After the collapse of Terra, interest in decentralized stablecoins has waned, and innovations have emerged in the LSD/CDP field. Maker and Curve TVL remain unchanged. Whether USDe can maintain 27% APY is questionable. EthenaLabs uses LST to create a digital currency pegged to the US dollar, triggering future impacts on Ethereum Layer 1 and Layer 2 or LUNA. Stablecoins are key players in the decentralized currency market, with huge on-chain transactions. AllianceBernstein predicts that the stablecoin market will grow significantly. USDe aims to provide censorship-resistant, scalable and stable financial solutions. EthenaLabs plans to launch "Internet Bond" to match USDe. #UNI #ACE #BTC #XVG #ETH

EthenaLabs' USDe adopts stETH and its inherent returns and ETH short position balance Delta strategy, allowing the protocol to synthetically create Delta-neutral CDPs, combining stETH spot with corresponding short positions.

Holding Ethena's sUSDe for basis trading provides users with approximately 27% yield differential exposure.

USDe Risks:

Custody risk: EthenaLabs uses over-the-counter settlement (OES) for asset custody, which relies on operational capabilities.

Mitigation strategy: Reduce risk by decentralizing hosting among multiple OES.

CEX risk: The protocol uses derivatives on CEX to balance collateral, and the sudden unavailability of the exchange will bring risks.

Mitigation strategy: Reduce the risk of a single exchange failing by having faith in the exchanges that hold the asset.

Collateral risk: The difference between the pledged asset (stETH) and the underlying asset (ETH) may lead to collateral risk. LST errors may cause liquidity problems.

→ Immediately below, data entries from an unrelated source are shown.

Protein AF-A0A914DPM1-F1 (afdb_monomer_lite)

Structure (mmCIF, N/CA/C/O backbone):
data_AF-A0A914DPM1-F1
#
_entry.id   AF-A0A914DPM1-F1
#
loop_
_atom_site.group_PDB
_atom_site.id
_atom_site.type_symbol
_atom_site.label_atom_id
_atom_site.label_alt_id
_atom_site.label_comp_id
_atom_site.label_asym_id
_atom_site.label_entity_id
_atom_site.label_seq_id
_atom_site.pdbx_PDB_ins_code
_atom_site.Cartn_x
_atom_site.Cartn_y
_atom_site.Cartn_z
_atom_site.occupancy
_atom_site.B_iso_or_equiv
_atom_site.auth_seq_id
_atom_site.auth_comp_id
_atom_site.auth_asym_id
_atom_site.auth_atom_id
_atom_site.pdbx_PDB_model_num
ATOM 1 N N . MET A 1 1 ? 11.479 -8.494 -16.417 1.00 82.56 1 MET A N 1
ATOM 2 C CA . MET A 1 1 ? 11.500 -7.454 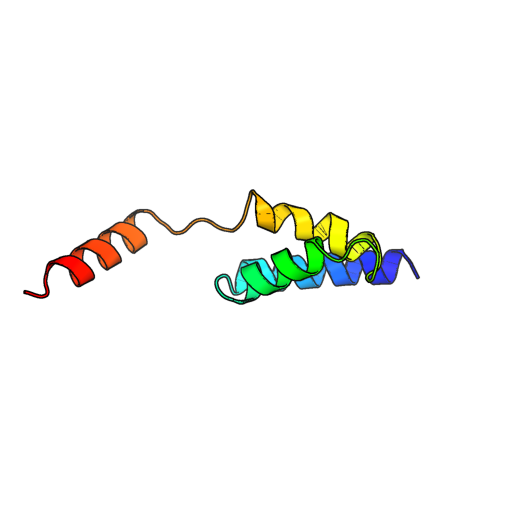-15.357 1.00 82.56 1 MET A CA 1
ATOM 3 C C . MET A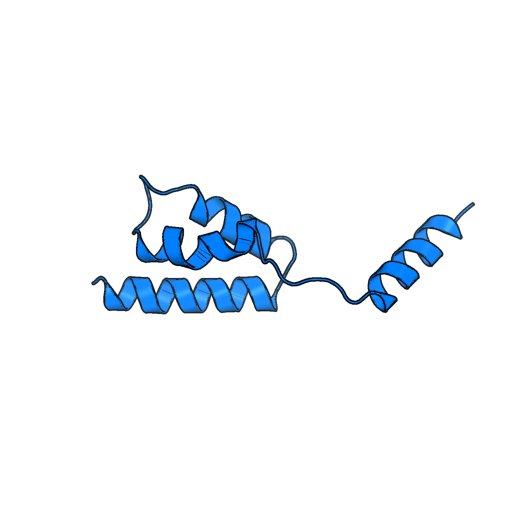 1 1 ? 10.097 -6.999 -14.957 1.00 82.56 1 MET A C 1
ATOM 5 O O . MET A 1 1 ? 9.778 -7.158 -13.787 1.00 82.56 1 MET A O 1
ATOM 9 N N . LYS A 1 2 ? 9.237 -6.538 -15.884 1.00 95.06 2 LYS A N 1
ATOM 10 C CA . LYS A 1 2 ? 7.849 -6.107 -15.585 1.00 95.06 2 LYS A CA 1
ATOM 11 C C . LYS A 1 2 ? 7.032 -7.103 -14.749 1.00 95.06 2 LYS A C 1
ATOM 13 O O . LYS A 1 2 ? 6.535 -6.745 -13.692 1.00 95.06 2 LYS A O 1
ATOM 18 N N . GLU A 1 3 ? 6.996 -8.377 -15.142 1.00 97.69 3 GLU A N 1
ATOM 19 C CA . GLU A 1 3 ? 6.269 -9.425 -14.396 1.00 97.69 3 GLU A CA 1
ATOM 20 C C . GLU A 1 3 ? 6.742 -9.587 -12.942 1.00 97.69 3 GLU A C 1
ATOM 22 O O . GLU A 1 3 ? 5.949 -9.852 -12.041 1.00 97.69 3 GLU A O 1
ATOM 27 N N . CYS A 1 4 ? 8.043 -9.405 -12.691 1.00 98.25 4 CYS A N 1
ATOM 28 C CA . CYS A 1 4 ? 8.591 -9.474 -11.339 1.00 98.25 4 CYS A CA 1
ATOM 29 C C . CYS A 1 4 ? 8.122 -8.284 -10.490 1.00 98.25 4 CYS A C 1
ATOM 31 O O . CYS A 1 4 ? 7.730 -8.476 -9.336 1.00 98.25 4 CYS A O 1
ATOM 33 N N . HIS A 1 5 ? 8.122 -7.075 -11.063 1.00 98.44 5 HIS A N 1
ATOM 34 C CA . HIS A 1 5 ? 7.598 -5.882 -10.401 1.00 98.44 5 HIS A CA 1
ATOM 35 C C . HIS A 1 5 ? 6.096 -5.997 -10.142 1.00 98.44 5 HIS A C 1
ATOM 37 O O . HIS A 1 5 ? 5.678 -5.737 -9.020 1.00 98.44 5 HIS A O 1
ATOM 43 N N . GLN A 1 6 ? 5.315 -6.483 -11.110 1.00 98.69 6 GLN A N 1
ATOM 44 C CA . GLN A 1 6 ? 3.873 -6.685 -10.954 1.00 98.69 6 GLN A CA 1
ATOM 45 C C . GLN A 1 6 ? 3.559 -7.654 -9.812 1.00 98.69 6 GLN A C 1
ATOM 47 O O . GLN A 1 6 ? 2.865 -7.295 -8.862 1.00 98.69 6 GLN A O 1
ATOM 52 N N . ARG A 1 7 ? 4.181 -8.839 -9.819 1.00 98.62 7 ARG A N 1
ATOM 53 C CA . ARG A 1 7 ? 4.035 -9.822 -8.734 1.00 98.62 7 ARG A CA 1
ATOM 54 C C . ARG A 1 7 ? 4.427 -9.250 -7.370 1.00 98.62 7 ARG A C 1
ATOM 56 O O . ARG A 1 7 ? 3.830 -9.584 -6.349 1.00 98.62 7 ARG A O 1
ATOM 63 N N . SER A 1 8 ? 5.468 -8.424 -7.326 1.00 98.62 8 SER A N 1
ATOM 64 C CA . SER A 1 8 ? 5.944 -7.826 -6.076 1.00 98.62 8 SER A CA 1
ATOM 65 C C . SER A 1 8 ? 5.020 -6.707 -5.584 1.00 98.62 8 SER A C 1
ATOM 67 O O . SER A 1 8 ? 4.773 -6.619 -4.382 1.00 98.62 8 SER A O 1
ATOM 69 N N . ALA A 1 9 ? 4.459 -5.904 -6.490 1.00 98.56 9 ALA A N 1
ATOM 70 C CA . ALA A 1 9 ? 3.465 -4.880 -6.183 1.00 98.56 9 ALA A CA 1
ATOM 71 C C . ALA A 1 9 ? 2.169 -5.492 -5.627 1.00 98.56 9 ALA A C 1
ATOM 73 O O . ALA A 1 9 ? 1.631 -5.001 -4.637 1.00 98.56 9 ALA A O 1
ATOM 74 N N . GLU A 1 10 ? 1.710 -6.610 -6.193 1.00 98.62 10 GLU A N 1
ATOM 75 C CA . GLU A 1 10 ? 0.547 -7.359 -5.699 1.00 98.62 10 GLU A CA 1
ATOM 76 C C . GLU A 1 10 ? 0.773 -7.924 -4.295 1.00 98.62 10 GLU A C 1
ATOM 78 O O . GLU A 1 10 ? -0.088 -7.798 -3.423 1.00 98.62 10 GLU A O 1
ATOM 83 N N . ARG A 1 11 ? 1.957 -8.495 -4.036 1.00 98.62 11 ARG A N 1
ATOM 84 C CA . ARG A 1 11 ? 2.338 -8.965 -2.693 1.00 98.62 11 ARG A CA 1
ATOM 85 C C . ARG A 1 11 ? 2.378 -7.823 -1.684 1.00 98.62 11 ARG A C 1
ATOM 87 O O . ARG A 1 11 ? 1.908 -7.989 -0.562 1.00 98.62 11 ARG A O 1
ATOM 94 N N . LEU A 1 12 ? 2.909 -6.669 -2.082 1.00 98.50 12 LEU A N 1
ATOM 95 C CA . LEU A 1 12 ? 2.947 -5.484 -1.231 1.00 98.50 12 LEU A CA 1
ATOM 96 C C . LEU A 1 12 ? 1.539 -4.945 -0.944 1.00 98.50 12 LEU A C 1
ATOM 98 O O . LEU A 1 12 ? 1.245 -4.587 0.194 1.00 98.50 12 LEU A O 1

Mitigation strategy: EthenaLabs closely monitors stETH on-chain defects, maintains contact with liquidity sources, and replaces collateral when necessary.

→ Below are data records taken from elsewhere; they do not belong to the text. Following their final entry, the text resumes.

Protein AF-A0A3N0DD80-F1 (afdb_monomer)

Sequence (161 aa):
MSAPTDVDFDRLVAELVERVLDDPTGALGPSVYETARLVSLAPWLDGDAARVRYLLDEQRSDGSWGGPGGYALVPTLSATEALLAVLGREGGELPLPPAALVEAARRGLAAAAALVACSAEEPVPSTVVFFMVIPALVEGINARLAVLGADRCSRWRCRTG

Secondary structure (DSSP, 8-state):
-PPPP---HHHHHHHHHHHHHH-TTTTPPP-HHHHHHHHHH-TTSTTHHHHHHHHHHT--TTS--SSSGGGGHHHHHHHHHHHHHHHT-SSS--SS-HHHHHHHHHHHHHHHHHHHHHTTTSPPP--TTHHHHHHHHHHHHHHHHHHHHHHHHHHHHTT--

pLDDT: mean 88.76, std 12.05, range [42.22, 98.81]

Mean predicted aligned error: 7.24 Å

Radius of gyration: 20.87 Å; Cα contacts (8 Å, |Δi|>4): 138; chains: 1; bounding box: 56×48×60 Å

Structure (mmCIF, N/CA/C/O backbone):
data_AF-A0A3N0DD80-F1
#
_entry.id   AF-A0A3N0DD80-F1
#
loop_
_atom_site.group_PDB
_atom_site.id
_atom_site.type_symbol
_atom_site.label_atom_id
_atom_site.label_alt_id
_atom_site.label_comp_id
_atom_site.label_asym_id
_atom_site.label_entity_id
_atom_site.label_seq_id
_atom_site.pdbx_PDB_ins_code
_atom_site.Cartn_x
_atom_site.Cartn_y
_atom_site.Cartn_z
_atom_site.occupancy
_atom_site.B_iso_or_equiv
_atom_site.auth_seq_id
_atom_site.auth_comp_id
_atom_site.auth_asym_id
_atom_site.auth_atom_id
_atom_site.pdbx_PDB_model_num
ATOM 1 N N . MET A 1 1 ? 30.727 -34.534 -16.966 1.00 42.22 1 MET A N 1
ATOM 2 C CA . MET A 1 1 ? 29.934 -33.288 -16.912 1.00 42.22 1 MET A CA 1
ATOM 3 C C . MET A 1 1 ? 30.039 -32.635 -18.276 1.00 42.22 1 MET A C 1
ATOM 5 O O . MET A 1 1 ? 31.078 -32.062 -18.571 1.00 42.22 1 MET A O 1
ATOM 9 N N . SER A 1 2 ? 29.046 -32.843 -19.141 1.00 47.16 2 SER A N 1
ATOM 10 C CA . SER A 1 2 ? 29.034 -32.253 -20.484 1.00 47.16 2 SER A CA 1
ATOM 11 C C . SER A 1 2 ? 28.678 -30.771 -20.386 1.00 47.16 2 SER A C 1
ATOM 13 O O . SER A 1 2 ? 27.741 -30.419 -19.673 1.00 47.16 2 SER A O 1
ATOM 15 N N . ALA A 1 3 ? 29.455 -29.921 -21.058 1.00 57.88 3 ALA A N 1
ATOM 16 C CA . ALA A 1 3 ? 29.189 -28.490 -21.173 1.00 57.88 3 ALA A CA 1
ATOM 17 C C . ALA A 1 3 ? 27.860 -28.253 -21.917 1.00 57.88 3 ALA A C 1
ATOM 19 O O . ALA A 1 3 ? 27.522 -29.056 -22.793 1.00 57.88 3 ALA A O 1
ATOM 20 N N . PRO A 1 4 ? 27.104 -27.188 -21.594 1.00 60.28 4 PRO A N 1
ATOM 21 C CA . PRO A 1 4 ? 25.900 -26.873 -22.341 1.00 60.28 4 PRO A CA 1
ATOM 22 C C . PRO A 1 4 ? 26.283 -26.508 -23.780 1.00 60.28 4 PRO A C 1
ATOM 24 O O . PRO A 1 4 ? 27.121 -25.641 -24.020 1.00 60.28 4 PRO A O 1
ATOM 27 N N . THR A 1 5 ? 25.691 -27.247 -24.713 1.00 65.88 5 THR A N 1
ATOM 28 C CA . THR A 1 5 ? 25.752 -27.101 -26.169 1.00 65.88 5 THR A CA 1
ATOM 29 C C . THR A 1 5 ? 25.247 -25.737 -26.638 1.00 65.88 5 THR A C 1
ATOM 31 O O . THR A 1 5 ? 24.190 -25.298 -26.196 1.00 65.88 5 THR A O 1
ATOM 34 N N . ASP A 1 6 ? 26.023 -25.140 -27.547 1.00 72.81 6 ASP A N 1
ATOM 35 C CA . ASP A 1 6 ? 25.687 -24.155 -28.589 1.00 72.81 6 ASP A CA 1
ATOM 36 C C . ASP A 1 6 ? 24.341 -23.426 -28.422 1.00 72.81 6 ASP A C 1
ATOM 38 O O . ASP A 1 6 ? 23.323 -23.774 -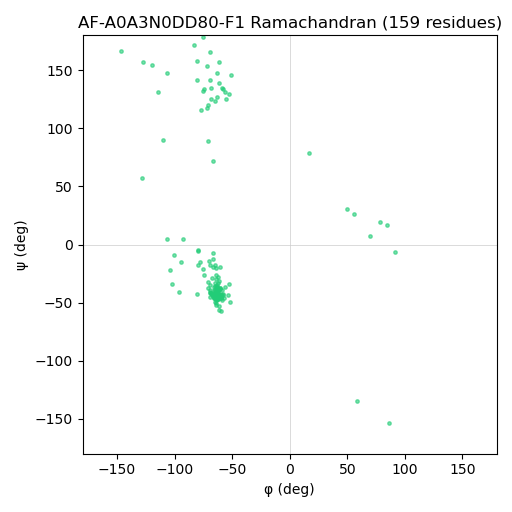29.023 1.00 72.81 6 ASP A O 1
ATOM 42 N N . VAL A 1 7 ? 24.325 -22.423 -27.543 1.00 83.00 7 VAL A N 1
ATOM 43 C CA . VAL A 1 7 ? 23.196 -21.499 -27.436 1.00 83.00 7 VAL A CA 1
ATOM 44 C C . VAL A 1 7 ? 23.293 -20.516 -28.596 1.00 83.00 7 VAL A C 1
ATOM 46 O O . VAL A 1 7 ? 24.224 -19.716 -28.653 1.00 83.00 7 VAL A O 1
ATOM 49 N N . ASP A 1 8 ? 22.305 -20.553 -29.487 1.00 89.88 8 ASP A N 1
ATOM 50 C CA . ASP A 1 8 ? 22.127 -19.539 -30.525 1.00 89.88 8 ASP A CA 1
ATOM 51 C C . ASP A 1 8 ? 21.643 -18.229 -29.886 1.00 89.88 8 ASP A C 1
ATOM 53 O O . ASP A 1 8 ? 20.445 -17.991 -29.691 1.00 89.88 8 ASP A O 1
ATOM 57 N N . PHE A 1 9 ? 22.610 -17.405 -29.485 1.00 94.00 9 PHE A N 1
ATOM 58 C CA . PHE A 1 9 ? 22.360 -16.101 -28.887 1.00 94.00 9 PHE A CA 1
ATOM 59 C C . PHE A 1 9 ? 21.754 -15.110 -29.881 1.00 94.00 9 PHE A C 1
ATOM 61 O O . PHE A 1 9 ? 20.982 -14.256 -29.452 1.00 94.00 9 PHE A O 1
ATOM 68 N N . ASP A 1 10 ? 22.031 -15.240 -31.179 1.00 95.06 10 ASP A N 1
ATOM 69 C CA . ASP A 1 10 ? 21.507 -14.322 -32.193 1.00 95.06 10 ASP A CA 1
ATOM 70 C C . ASP A 1 10 ? 19.988 -14.482 -32.324 1.00 95.06 10 ASP A C 1
ATOM 72 O O . ASP A 1 10 ? 19.252 -13.490 -32.297 1.00 95.06 10 ASP A O 1
ATOM 76 N N . ARG A 1 11 ? 19.491 -15.728 -32.333 1.00 95.19 11 ARG A N 1
ATOM 77 C CA . ARG A 1 11 ? 18.047 -16.001 -32.259 1.00 95.19 11 ARG A CA 1
ATOM 78 C C . ARG A 1 11 ? 17.430 -15.461 -30.967 1.00 95.19 11 ARG A C 1
ATOM 80 O O . ARG A 1 11 ? 16.364 -14.856 -31.011 1.00 95.19 11 ARG A O 1
ATOM 87 N N . LEU A 1 12 ? 18.076 -15.664 -29.815 1.00 96.00 12 LEU A N 1
ATOM 88 C CA . LEU A 1 12 ? 17.544 -15.189 -28.528 1.00 96.00 12 LEU A CA 1
ATOM 89 C C . LEU A 1 12 ? 17.480 -13.659 -28.443 1.00 96.00 12 LEU A C 1
ATOM 91 O O . LEU A 1 12 ? 16.545 -13.121 -27.851 1.00 96.00 12 LEU A O 1
ATOM 95 N N . VAL A 1 13 ? 18.448 -12.958 -29.036 1.00 96.25 13 VAL A N 1
ATOM 96 C CA . VAL A 1 13 ? 18.438 -11.494 -29.133 1.00 96.25 13 VAL A CA 1
ATOM 97 C C . VAL A 1 13 ? 17.282 -11.025 -30.012 1.00 96.25 13 VAL A C 1
ATOM 99 O O . VAL A 1 13 ? 16.551 -10.124 -29.600 1.00 96.25 13 VAL A O 1
ATOM 102 N N . ALA A 1 14 ? 17.074 -11.649 -31.176 1.00 95.81 14 ALA A N 1
ATOM 103 C CA . ALA A 1 14 ? 15.948 -11.321 -32.049 1.00 95.81 14 ALA A CA 1
ATOM 104 C C . ALA A 1 14 ? 14.602 -11.527 -31.331 1.00 95.81 14 ALA A C 1
ATOM 106 O O . ALA A 1 14 ? 13.787 -10.609 -31.285 1.00 95.81 14 ALA A O 1
ATOM 107 N N . GLU A 1 15 ? 14.418 -12.669 -30.662 1.00 95.19 15 GLU A N 1
ATOM 108 C CA . GLU A 1 15 ? 13.198 -12.968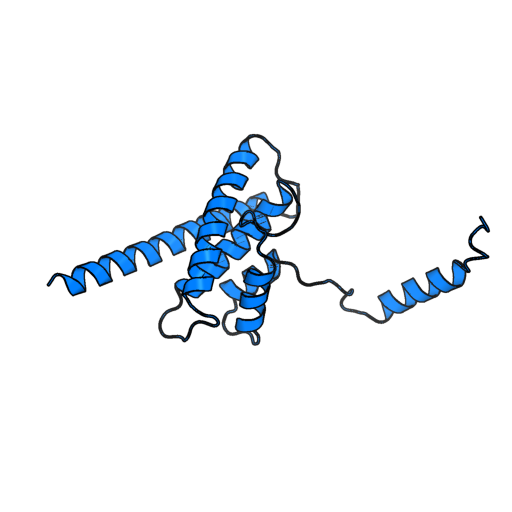 -29.901 1.00 95.19 15 GLU A CA 1
ATOM 109 C C . GLU A 1 15 ? 12.963 -12.014 -28.723 1.00 95.19 15 GLU A C 1
ATOM 111 O O . GLU A 1 15 ? 11.818 -11.709 -28.388 1.00 95.19 15 GLU A O 1
ATOM 116 N N . LEU A 1 16 ? 14.024 -11.558 -28.051 1.00 92.62 16 LEU A N 1
ATOM 117 C CA . LEU A 1 16 ? 13.908 -10.567 -26.981 1.00 92.62 16 LEU A CA 1
ATOM 118 C C . LEU A 1 16 ? 13.394 -9.231 -27.528 1.00 92.62 16 LEU A C 1
ATOM 120 O O . LEU A 1 16 ? 12.492 -8.639 -26.937 1.00 92.62 16 LEU A O 1
ATOM 124 N N . VAL A 1 17 ? 13.961 -8.767 -28.644 1.00 93.62 17 VAL A N 1
ATOM 125 C CA . VAL A 1 17 ? 13.558 -7.508 -29.281 1.00 93.62 17 VAL A CA 1
ATOM 126 C C . VAL A 1 17 ? 12.126 -7.605 -29.801 1.00 93.62 17 VAL A C 1
ATOM 128 O O . VAL A 1 17 ? 11.335 -6.709 -29.517 1.00 93.62 17 VAL A O 1
ATOM 131 N N . GLU A 1 18 ? 11.763 -8.694 -30.484 1.00 94.69 18 GLU A N 1
ATOM 132 C CA . GLU A 1 18 ? 10.395 -8.923 -30.969 1.00 94.69 18 GLU A CA 1
ATOM 133 C C . GLU A 1 18 ? 9.377 -8.884 -29.824 1.00 94.69 18 GLU A C 1
ATOM 135 O O . GLU A 1 18 ? 8.398 -8.150 -29.911 1.00 94.69 18 GLU A O 1
ATOM 140 N N . ARG A 1 19 ? 9.647 -9.552 -28.692 1.00 90.25 19 ARG A N 1
ATOM 141 C CA . ARG A 1 19 ? 8.742 -9.512 -27.528 1.00 90.25 19 ARG A CA 1
ATOM 142 C C . ARG A 1 19 ? 8.541 -8.111 -26.951 1.00 90.25 19 ARG A C 1
ATOM 144 O O . ARG A 1 19 ? 7.442 -7.805 -26.503 1.00 90.25 19 ARG A O 1
ATOM 151 N N . VAL A 1 20 ? 9.580 -7.276 -26.924 1.00 89.81 20 VAL A N 1
ATOM 152 C CA . VAL A 1 20 ? 9.463 -5.887 -26.443 1.00 89.81 20 VAL A CA 1
ATOM 153 C C . VAL A 1 20 ? 8.675 -5.030 -27.434 1.00 89.81 20 VAL A C 1
ATOM 155 O O . VAL A 1 20 ? 7.906 -4.171 -27.017 1.00 89.81 20 VAL A O 1
ATOM 158 N N . LEU A 1 21 ? 8.853 -5.257 -28.738 1.00 91.56 21 LEU A N 1
ATOM 159 C CA . LEU A 1 21 ? 8.107 -4.544 -29.776 1.00 91.56 21 LEU A CA 1
ATOM 160 C C . LEU A 1 21 ? 6.628 -4.961 -29.822 1.00 91.56 21 LEU A C 1
ATOM 162 O O . LEU A 1 21 ? 5.777 -4.118 -30.104 1.00 91.56 21 LEU A O 1
ATOM 166 N N . ASP A 1 22 ? 6.327 -6.222 -29.505 1.00 93.00 22 ASP A N 1
ATOM 167 C CA . ASP A 1 22 ? 4.967 -6.772 -29.481 1.00 93.00 22 ASP A CA 1
ATOM 168 C C . ASP A 1 22 ? 4.178 -6.409 -28.210 1.00 93.00 22 ASP A C 1
ATOM 170 O O . ASP A 1 22 ? 2.947 -6.492 -28.211 1.00 93.00 22 ASP A O 1
ATOM 174 N N . ASP A 1 23 ? 4.849 -5.976 -27.136 1.00 88.81 23 ASP A N 1
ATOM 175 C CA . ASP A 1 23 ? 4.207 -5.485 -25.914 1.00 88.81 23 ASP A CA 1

Xiamen Risk: In short positions, the custodian stETH introduces RMB risk if the price gap between ETH and stETH widens.

Mitigation strategies: Systematic collateral management, including rebalancing, transferring assets, and insurance funds.

1. Asset transfer and circular pledge: Ethena can dispatch collateral between exchanges to deal with different situations.

2. Insurance Fund Configuration: Ethena can quickly deploy insurance funds to provide support for exchanges to hedge their positions.

3. Protect the value of angel items: When there are defects in smart contracts, Ethereum takes measures to reduce risks and pays attention to closing hedging derivative positions and asset conversions.

4. Funding risk: Negative funding rates may reduce Ethena’s returns. As a return protector, the insurance fund provides support when the comprehensive return is negative to ensure the stability of collateral.

5. Borrowers jointly eliminate risks: ETH may have a long queue and have a negative impact on stETH. It mainly depends on the performance of stETH and Lido, and EthenaLabs has no direct strategy.

6. USDT, USDC and DeFi regulatory issues: May affect USDe growth, including attracting and retaining users. EthenaLabs operates based on the EU MiCA to reduce the impact of legal fluctuations.

7. Company management risk: providing confidence, monitoring and planning for protocol users.

8. Comparison between Anchor and USDe: Further research is encouraged. Anchor’s decline is related to UST design risk and relies on Luna price fluctuations. USDe is more transparent, has no promise of high returns, and is safer.

9. USDe products are in high demand: attracting a large amount of TVL and investor attention, aiming to lead the next billion-dollar TVL growth in the DeFi field, which may open up new opportunities. It triggers thinking: Does this mark the beginning of a new stage of change in financial centralization?